A. A quick and easy way to put round brushed grain lines onto s/s round tubing is get old hand belt sander (wood or metal is fine).
1) Flip the abrasive belt inside out so the abrasive is on the inner surface.
2) Clamp the tubing in a vise horizontally
3)Put the reversed abrasive belt over the tubing (so that the tubing is now going through the belt.
4) Put the DRIVE wheel of the belt sander through the other end of the abrasive belt (Note: the inner abrasive side of the belt will be contacting the drive wheel so it is best to use a sander with a rubber drive wheel)
5) Pull the sander toward you to taught (reduce slack) the belt.
6) Pull the trigger on the sander slowly and work it over the length of the tubing.
7) Be careful and learn the movement of this rig. After a little practice you should be able to do a pretty good job.
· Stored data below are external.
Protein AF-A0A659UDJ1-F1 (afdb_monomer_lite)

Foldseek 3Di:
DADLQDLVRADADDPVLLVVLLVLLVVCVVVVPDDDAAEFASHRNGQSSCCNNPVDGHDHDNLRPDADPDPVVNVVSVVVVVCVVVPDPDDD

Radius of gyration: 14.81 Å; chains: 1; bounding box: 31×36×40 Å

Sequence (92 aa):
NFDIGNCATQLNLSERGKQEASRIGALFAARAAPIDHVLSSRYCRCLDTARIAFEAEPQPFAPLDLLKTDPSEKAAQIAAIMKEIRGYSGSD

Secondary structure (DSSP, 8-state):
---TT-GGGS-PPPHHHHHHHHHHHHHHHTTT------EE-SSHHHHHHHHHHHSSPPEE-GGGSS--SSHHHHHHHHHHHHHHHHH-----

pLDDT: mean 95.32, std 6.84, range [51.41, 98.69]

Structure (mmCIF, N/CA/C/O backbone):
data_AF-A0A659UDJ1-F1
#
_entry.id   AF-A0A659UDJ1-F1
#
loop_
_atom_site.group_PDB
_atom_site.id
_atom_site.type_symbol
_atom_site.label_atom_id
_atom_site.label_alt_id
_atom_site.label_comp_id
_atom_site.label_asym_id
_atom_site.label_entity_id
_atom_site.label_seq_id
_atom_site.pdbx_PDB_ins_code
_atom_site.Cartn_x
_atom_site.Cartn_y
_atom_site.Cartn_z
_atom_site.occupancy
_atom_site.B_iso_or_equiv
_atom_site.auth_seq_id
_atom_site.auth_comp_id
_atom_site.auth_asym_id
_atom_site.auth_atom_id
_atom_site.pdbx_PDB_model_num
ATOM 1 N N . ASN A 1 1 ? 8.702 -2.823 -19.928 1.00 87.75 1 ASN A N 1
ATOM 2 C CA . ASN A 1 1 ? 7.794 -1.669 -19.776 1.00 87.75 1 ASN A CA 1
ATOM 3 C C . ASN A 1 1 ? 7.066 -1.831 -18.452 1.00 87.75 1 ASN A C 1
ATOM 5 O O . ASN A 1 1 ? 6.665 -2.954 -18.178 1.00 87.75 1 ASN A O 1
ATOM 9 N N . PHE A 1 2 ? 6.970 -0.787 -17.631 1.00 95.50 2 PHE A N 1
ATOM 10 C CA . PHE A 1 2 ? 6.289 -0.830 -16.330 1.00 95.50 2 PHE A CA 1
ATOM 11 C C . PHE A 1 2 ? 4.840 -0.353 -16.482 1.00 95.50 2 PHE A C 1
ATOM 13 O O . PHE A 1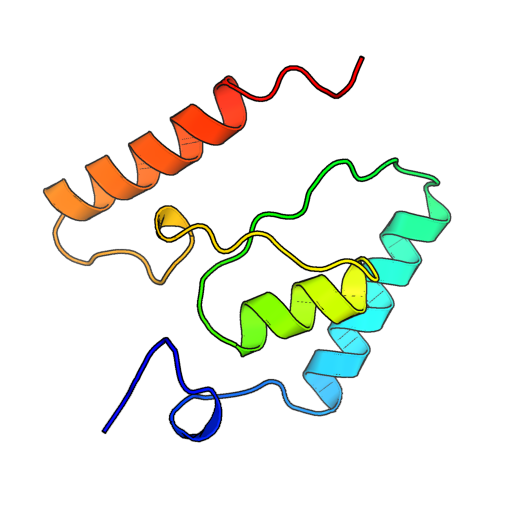 2 ? 4.602 0.636 -17.171 1.00 95.50 2 PHE A O 1
ATOM 20 N N . ASP A 1 3 ? 3.902 -1.022 -15.813 1.00 96.56 3 ASP A N 1
ATOM 21 C CA . ASP A 1 3 ? 2.494 -0.636 -15.730 1.00 96.56 3 ASP A CA 1
ATOM 22 C C . ASP A 1 3 ? 1.972 -0.838 -14.296 1.00 96.56 3 ASP A C 1
ATOM 24 O O . ASP A 1 3 ? 2.018 -1.933 -13.725 1.00 96.56 3 ASP A O 1
ATOM 28 N N . ILE A 1 4 ? 1.452 0.242 -13.708 1.00 96.31 4 ILE A N 1
ATOM 29 C CA . ILE A 1 4 ? 0.927 0.252 -12.340 1.00 96.31 4 ILE A CA 1
ATOM 30 C C . ILE A 1 4 ? -0.304 -0.656 -12.174 1.00 96.31 4 ILE A C 1
ATOM 32 O O . ILE A 1 4 ? -0.532 -1.160 -11.079 1.00 96.31 4 ILE A O 1
ATOM 36 N N . GLY A 1 5 ? -1.061 -0.907 -13.246 1.00 95.69 5 GLY A N 1
ATOM 37 C CA . GLY A 1 5 ? -2.216 -1.807 -13.247 1.00 95.69 5 GLY A CA 1
ATOM 38 C C . GLY A 1 5 ? -1.871 -3.275 -13.512 1.00 95.69 5 GLY A C 1
ATOM 39 O O . GLY A 1 5 ? -2.743 -4.131 -13.385 1.00 95.69 5 GLY A O 1
ATOM 40 N N . ASN A 1 6 ? -0.620 -3.591 -13.866 1.00 97.38 6 ASN A N 1
ATOM 41 C CA . ASN A 1 6 ? -0.206 -4.944 -14.234 1.00 97.38 6 ASN A CA 1
ATOM 42 C C . ASN A 1 6 ? 0.951 -5.449 -13.362 1.00 97.38 6 ASN A C 1
ATOM 44 O O . ASN A 1 6 ? 2.123 -5.157 -13.619 1.00 97.38 6 ASN A O 1
ATOM 48 N N . CYS A 1 7 ? 0.626 -6.291 -12.377 1.00 97.00 7 CYS A N 1
ATOM 49 C CA . CYS A 1 7 ? 1.595 -6.857 -11.436 1.00 97.00 7 CYS A CA 1
ATOM 50 C C . CYS A 1 7 ? 2.709 -7.682 -12.097 1.00 97.00 7 CYS A C 1
ATOM 52 O O . CYS A 1 7 ? 3.796 -7.785 -11.532 1.00 97.00 7 CYS A O 1
ATOM 54 N N . ALA A 1 8 ? 2.500 -8.235 -13.298 1.00 97.44 8 ALA A N 1
ATOM 55 C CA . ALA A 1 8 ? 3.547 -8.974 -14.013 1.00 97.44 8 ALA A CA 1
ATOM 56 C C . ALA A 1 8 ? 4.717 -8.074 -14.454 1.00 97.44 8 ALA A C 1
ATOM 58 O O . ALA A 1 8 ? 5.798 -8.565 -14.768 1.00 97.44 8 ALA A O 1
ATOM 59 N N . THR A 1 9 ? 4.511 -6.754 -14.467 1.00 97.94 9 THR A N 1
ATOM 60 C CA . THR A 1 9 ? 5.529 -5.761 -14.835 1.00 97.94 9 THR A CA 1
ATOM 61 C C . THR A 1 9 ? 6.213 -5.109 -13.629 1.00 97.94 9 THR A C 1
ATOM 63 O O . THR A 1 9 ? 7.050 -4.220 -13.802 1.00 97.94 9 THR A O 1
ATOM 66 N N . GLN A 1 10 ? 5.858 -5.520 -12.406 1.00 97.44 10 GLN A N 1
ATOM 67 C CA . GLN A 1 10 ? 6.292 -4.889 -11.160 1.00 97.44 10 GLN A CA 1
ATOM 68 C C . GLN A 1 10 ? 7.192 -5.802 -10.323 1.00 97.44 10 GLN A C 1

We use a modified version of a sander with release/reconnect belts to to touch-up and process handrails on site. Works really well.

All this being said if the handrail is straight with no bends or welds on it yet. Chuck it in a lathe (couple hundred RPM) Then use the belt sander on it with the two set to rotate in opposite directions. Work your way down the length.

We use this method for 20 foot lengths of Schedule 40 2" pipe with no problems.

Cliff Kusch
electropolishing shop - North Vancouver, British Columbia, Canada


May 20, 2010

Q. Would the same process for sanding the flat surface above work for an unfinished aluminum angle? I have brushed aluminum and would like to match that finish. thanks!

Clarinda Bisceglia
- San Mateo, California


January 12, 2011

Q. How can a uniform look of #4 brushed finish be achieved while applying the finish over stainless steel gauge sheet and stainless steel plate. Is there a reason why the finishes shouldn't look the same? How can finish roughness be controlled?

George Hauner
architect - NYC, New York


January 30, 2013

Q. I am looking at various brushing processes on a stainless product and the question keeps being asked "how much material is removed during the brushing process?" Is there a formula to calculate this or some rule of thumb (i.e., brush time x pressure)? Thanks.

Brian Chisholm
- Port Huron, Michigan
  ^- Privately contact this inquirer -^


February 14, 2013

A. If you got a reply from me privately ignore this. I cannot answer your question without knowing more about what you are trying to accomplish. Also all mechanical systems have different materials of construction to affect surface finishes, plus there is the factor of applying pressure to the transfer media to the part or vice versa.

AF Kenton
Nova Finishing Sytems Inc. - Hatboro, Pennsylvania


April 19, 2013

Q. Working on a stainless steel box 14 gauge (.090). It's 19' X 16" x 12" with 3 doors. TIG welding very low heat works great -- but how do you keep this stuff from a heat stain (weld) and warping? And then how to replace or redo the brush finish? Thanks for any help.

Jerry Snow
- Beaumont, California, USA
  ^- Privately contact this inquirer -^


April 22, 2013

A. Sounds like you are going to have to use a hand held wheel system to remove the discoloration. Maybe try a wire brush wheel. Try the alum composition brushes first Maybe a coarse non-woven wheel can also achieve the results. Hopefully you can achieve the results you are looking for in one step.